Keyboard shortcuts

Press or to navigate between chapters

Press S or / to search in the book

Press ? to show this help

Press Esc to hide this help

Lab 19 · HLS Streaming & Segment Caching

Run it: make lab-19
Source: labs/lab-19-hls-streaming/main.go


The Problem

Video delivery is the dominant use case for CDN infrastructure — in 2024, video represents ~65% of all internet traffic. Unlike web pages (one-shot request-response), video streaming is:

  • High-bandwidth: a 4K stream is 25 Mbps; 1 million concurrent viewers require 25 Tbps of aggregate bandwidth
  • Time-sensitive: a 2-second buffer stall causes viewer abandonment rates to jump 20%
  • Long-duration: sessions last 30–120 minutes; cache TTLs matter differently for live vs. VOD

The CDN must cache aggressively to serve millions of concurrent viewers from edge rather than hammering the origin’s encoder/packager.


HLS: HTTP Live Streaming

HLS (RFC 8216) is the dominant streaming protocol for CDNs. It works by slicing video into short segments and serving them over plain HTTP:

Client                      CDN                     Origin Encoder
  │                          │                          │
  │── GET master.m3u8 ──────>│── (cache miss) ─────────>│
  │<──── master playlist ────│<──── master playlist ─────│
  │                          │ (cache TTL: 60s)          │
  │── GET 720p/playlist.m3u8>│── (cache miss) ─────────>│
  │<──── variant playlist ───│<──── variant playlist ────│
  │                          │ (cache TTL: 5s for live)  │
  │── GET seg001.ts ────────>│── (cache miss) ─────────>│
  │<──── segment ────────────│<──── segment ─────────────│
  │                          │ (cache TTL: 24h immutable)│
  │── GET seg002.ts ────────>│── (cache HIT) ────────────│  ← no origin hit

Three Types of Content, Three TTLs

HLS has three distinct content types with fundamentally different caching characteristics:


1. Media Segments (.ts, .fmp4) — TTL: 24 hours, immutable

Segments are content-addressed: once seg001.ts is generated and named, it never changes. The name uniquely identifies the content.

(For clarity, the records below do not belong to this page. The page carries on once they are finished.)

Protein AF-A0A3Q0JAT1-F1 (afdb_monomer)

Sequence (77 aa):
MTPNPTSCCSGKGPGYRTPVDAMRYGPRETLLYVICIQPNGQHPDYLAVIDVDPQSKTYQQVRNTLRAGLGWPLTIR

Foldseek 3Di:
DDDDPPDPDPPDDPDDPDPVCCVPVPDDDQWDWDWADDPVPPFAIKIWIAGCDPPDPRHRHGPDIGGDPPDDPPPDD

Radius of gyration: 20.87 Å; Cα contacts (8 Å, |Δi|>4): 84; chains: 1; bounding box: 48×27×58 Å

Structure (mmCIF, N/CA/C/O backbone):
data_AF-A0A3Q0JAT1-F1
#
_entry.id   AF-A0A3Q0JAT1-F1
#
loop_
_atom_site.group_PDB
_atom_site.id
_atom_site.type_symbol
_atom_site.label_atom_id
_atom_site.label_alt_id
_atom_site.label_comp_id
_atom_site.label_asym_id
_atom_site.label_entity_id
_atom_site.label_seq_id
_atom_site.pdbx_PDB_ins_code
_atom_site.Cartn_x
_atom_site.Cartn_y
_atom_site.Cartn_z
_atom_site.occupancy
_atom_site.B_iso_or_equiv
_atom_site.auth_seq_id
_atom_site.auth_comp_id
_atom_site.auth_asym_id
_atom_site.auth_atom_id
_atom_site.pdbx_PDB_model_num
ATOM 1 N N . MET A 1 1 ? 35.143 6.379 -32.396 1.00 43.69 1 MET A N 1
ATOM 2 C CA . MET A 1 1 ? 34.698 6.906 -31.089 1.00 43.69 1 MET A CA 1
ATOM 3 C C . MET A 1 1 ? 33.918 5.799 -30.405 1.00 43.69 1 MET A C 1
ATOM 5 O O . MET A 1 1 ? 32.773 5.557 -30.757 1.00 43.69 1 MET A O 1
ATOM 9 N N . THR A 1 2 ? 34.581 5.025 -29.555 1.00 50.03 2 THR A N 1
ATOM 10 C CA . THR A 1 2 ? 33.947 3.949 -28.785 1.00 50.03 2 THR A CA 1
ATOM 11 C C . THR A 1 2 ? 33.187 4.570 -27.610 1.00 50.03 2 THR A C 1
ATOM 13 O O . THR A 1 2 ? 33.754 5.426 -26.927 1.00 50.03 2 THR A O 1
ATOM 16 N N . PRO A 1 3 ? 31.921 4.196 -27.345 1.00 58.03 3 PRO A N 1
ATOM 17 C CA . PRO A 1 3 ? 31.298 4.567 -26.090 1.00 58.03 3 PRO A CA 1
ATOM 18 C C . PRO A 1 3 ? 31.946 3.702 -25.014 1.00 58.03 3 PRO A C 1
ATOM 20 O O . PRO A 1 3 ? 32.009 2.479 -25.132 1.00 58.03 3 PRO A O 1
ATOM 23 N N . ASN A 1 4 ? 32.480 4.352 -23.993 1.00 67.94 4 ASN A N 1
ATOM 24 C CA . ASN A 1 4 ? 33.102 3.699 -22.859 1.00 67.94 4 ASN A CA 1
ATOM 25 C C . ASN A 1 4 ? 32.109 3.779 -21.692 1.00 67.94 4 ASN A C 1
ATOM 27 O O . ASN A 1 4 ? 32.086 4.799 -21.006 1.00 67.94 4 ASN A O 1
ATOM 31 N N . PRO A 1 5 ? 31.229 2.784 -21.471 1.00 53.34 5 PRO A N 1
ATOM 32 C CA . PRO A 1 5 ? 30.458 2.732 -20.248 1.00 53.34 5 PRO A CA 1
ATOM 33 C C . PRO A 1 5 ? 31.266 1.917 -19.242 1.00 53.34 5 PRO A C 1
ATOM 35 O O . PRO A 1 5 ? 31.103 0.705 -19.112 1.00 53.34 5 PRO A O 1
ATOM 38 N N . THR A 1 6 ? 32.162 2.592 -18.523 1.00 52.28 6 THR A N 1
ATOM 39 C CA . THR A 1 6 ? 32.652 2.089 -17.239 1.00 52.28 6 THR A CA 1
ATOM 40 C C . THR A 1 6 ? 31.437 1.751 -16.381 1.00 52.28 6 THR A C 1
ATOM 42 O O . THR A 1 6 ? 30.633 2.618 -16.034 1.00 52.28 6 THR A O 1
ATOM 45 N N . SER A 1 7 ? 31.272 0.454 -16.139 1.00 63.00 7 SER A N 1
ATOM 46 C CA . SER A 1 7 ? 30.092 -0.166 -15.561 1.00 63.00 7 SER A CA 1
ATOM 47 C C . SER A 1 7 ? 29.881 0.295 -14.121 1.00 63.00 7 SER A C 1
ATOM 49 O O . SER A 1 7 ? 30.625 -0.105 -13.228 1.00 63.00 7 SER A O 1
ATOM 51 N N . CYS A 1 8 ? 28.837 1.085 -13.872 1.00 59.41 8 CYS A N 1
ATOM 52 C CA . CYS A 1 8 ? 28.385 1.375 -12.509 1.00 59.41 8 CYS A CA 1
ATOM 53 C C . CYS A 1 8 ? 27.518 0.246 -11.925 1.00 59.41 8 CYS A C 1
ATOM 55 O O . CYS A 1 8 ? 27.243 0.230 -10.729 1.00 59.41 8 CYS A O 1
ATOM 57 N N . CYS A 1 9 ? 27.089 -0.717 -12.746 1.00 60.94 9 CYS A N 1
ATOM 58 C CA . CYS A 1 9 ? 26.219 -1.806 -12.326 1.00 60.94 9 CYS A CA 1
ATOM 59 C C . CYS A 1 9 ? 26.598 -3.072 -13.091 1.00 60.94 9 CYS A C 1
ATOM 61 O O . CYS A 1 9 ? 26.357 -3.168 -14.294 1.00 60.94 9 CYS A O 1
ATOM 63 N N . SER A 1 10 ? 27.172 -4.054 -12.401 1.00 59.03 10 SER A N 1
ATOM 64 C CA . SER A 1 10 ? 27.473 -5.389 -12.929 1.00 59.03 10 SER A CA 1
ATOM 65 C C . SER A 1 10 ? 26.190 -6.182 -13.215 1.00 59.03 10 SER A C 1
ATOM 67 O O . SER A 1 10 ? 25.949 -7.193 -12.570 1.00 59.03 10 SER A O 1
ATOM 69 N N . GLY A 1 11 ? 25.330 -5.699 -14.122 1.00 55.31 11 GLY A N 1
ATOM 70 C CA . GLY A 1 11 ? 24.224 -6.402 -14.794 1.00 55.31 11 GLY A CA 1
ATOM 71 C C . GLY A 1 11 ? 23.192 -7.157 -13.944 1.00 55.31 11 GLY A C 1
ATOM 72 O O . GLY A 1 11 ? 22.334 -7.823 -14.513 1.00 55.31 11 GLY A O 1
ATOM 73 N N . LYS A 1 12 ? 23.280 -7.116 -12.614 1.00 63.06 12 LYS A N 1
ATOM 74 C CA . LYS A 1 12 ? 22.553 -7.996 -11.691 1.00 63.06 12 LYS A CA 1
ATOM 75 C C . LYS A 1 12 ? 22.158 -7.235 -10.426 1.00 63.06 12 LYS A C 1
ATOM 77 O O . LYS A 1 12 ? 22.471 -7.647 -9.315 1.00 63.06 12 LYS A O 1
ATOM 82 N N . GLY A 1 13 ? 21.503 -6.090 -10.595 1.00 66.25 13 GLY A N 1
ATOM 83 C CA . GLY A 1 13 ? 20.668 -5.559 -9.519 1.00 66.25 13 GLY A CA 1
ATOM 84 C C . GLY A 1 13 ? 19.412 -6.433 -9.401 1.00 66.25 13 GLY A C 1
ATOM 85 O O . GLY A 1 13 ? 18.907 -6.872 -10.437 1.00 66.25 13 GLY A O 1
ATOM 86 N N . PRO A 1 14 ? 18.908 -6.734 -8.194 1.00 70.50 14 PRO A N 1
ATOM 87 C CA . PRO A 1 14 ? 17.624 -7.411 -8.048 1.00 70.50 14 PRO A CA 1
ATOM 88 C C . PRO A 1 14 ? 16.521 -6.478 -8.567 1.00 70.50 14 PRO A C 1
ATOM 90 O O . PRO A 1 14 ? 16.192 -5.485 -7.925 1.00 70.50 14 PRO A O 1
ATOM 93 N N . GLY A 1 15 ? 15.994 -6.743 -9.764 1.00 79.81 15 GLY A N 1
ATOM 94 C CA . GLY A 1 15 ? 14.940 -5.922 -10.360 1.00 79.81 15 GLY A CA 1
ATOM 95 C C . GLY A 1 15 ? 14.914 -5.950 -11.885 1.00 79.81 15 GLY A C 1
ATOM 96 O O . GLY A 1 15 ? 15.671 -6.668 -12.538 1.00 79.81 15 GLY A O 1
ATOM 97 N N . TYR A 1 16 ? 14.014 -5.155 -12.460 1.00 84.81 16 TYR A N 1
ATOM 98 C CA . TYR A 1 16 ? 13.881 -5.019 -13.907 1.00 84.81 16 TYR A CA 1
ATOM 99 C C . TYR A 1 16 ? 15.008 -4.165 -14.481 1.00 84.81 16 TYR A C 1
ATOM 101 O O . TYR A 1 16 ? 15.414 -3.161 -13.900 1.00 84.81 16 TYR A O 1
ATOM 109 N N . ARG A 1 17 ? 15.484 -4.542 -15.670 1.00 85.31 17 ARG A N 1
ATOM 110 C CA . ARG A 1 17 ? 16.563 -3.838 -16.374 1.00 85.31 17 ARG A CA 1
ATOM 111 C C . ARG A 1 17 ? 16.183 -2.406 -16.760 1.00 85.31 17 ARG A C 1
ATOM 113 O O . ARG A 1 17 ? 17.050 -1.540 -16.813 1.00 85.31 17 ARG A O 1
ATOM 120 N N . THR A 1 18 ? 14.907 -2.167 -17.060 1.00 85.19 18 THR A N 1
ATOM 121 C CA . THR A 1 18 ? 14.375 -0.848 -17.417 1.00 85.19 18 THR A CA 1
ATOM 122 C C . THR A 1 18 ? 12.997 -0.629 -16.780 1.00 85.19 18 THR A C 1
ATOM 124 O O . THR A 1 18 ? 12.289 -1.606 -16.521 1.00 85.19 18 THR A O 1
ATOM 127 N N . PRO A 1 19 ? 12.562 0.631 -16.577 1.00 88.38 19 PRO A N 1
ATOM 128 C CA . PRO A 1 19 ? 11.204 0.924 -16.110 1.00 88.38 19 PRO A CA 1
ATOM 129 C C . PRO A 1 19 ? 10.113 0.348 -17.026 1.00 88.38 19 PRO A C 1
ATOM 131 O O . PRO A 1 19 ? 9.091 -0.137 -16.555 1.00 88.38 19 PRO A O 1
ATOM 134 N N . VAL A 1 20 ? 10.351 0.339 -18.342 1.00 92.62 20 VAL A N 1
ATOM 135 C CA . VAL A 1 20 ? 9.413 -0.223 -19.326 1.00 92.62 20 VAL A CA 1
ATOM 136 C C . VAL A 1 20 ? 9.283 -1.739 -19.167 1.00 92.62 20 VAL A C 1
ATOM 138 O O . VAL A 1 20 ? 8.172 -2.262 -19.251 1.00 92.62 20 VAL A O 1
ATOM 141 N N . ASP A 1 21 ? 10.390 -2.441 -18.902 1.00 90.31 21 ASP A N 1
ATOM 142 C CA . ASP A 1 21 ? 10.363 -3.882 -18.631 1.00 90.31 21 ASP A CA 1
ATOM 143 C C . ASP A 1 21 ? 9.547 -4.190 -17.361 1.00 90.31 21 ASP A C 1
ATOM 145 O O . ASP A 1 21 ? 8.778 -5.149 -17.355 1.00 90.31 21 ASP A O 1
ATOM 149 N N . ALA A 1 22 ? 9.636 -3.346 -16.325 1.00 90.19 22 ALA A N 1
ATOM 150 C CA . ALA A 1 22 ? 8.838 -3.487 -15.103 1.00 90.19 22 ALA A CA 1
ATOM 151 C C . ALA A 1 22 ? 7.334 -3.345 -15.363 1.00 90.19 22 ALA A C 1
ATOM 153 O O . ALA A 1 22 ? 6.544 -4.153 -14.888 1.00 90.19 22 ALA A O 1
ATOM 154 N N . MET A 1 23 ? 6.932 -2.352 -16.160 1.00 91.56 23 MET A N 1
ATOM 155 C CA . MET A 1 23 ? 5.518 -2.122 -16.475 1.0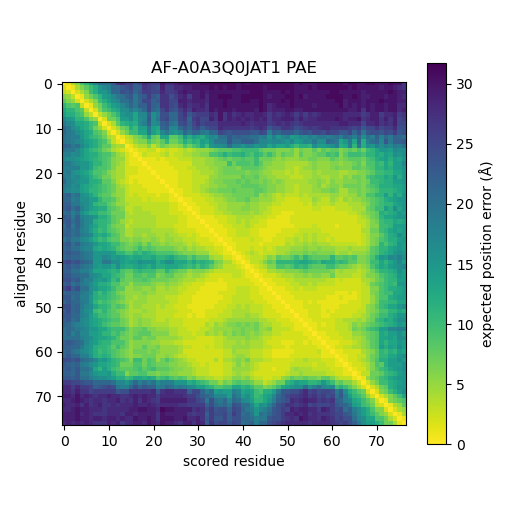0 91.56 23 MET A CA 1
ATOM 156 C C . MET A 1 23 ? 4.914 -3.221 -17.356 1.00 91.56 23 MET A C 1
ATOM 158 O O . MET A 1 23 ? 3.724 -3.505 -17.256 1.00 91.56 23 MET A O 1
ATOM 162 N N . ARG A 1 24 ? 5.711 -3.801 -18.264 1.00 92.25 24 ARG A N 1
ATOM 163 C CA . ARG A 1 24 ? 5.230 -4.793 -19.240 1.00 92.25 24 ARG A CA 1
ATOM 164 C C . ARG A 1 24 ? 5.211 -6.210 -18.693 1.00 92.25 24 ARG A C 1
ATOM 166 O O . ARG A 1 24 ? 4.282 -6.954 -18.989 1.00 92.25 24 ARG A O 1
ATOM 173 N N . TYR A 1 25 ? 6.257 -6.582 -17.963 1.00 91.19 25 TYR A N 1
ATOM 174 C CA . TYR A 1 25 ? 6.473 -7.959 -17.522 1.00 91.19 25 TYR A CA 1
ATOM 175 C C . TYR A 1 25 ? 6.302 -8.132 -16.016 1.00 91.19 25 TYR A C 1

// Immutable segment — cache forever
w.Header().Set("Cache-Control", "public, max-age=86400, immutable")
w.Header().Set("ETag", `"seg001-v1"`)

This is identical to the approach used for hashed static assets (main.abc123.js). CDN hit ratios for segment requests should be ~99% once the initial viewers warm the cache.

Thundering herd implication: When a new segment is published, the first viewer to request it causes a cache miss to origin. All subsequent viewers hit the cache. For popular streams (100k+ viewers), the initial miss is a single request to origin. This is excellent.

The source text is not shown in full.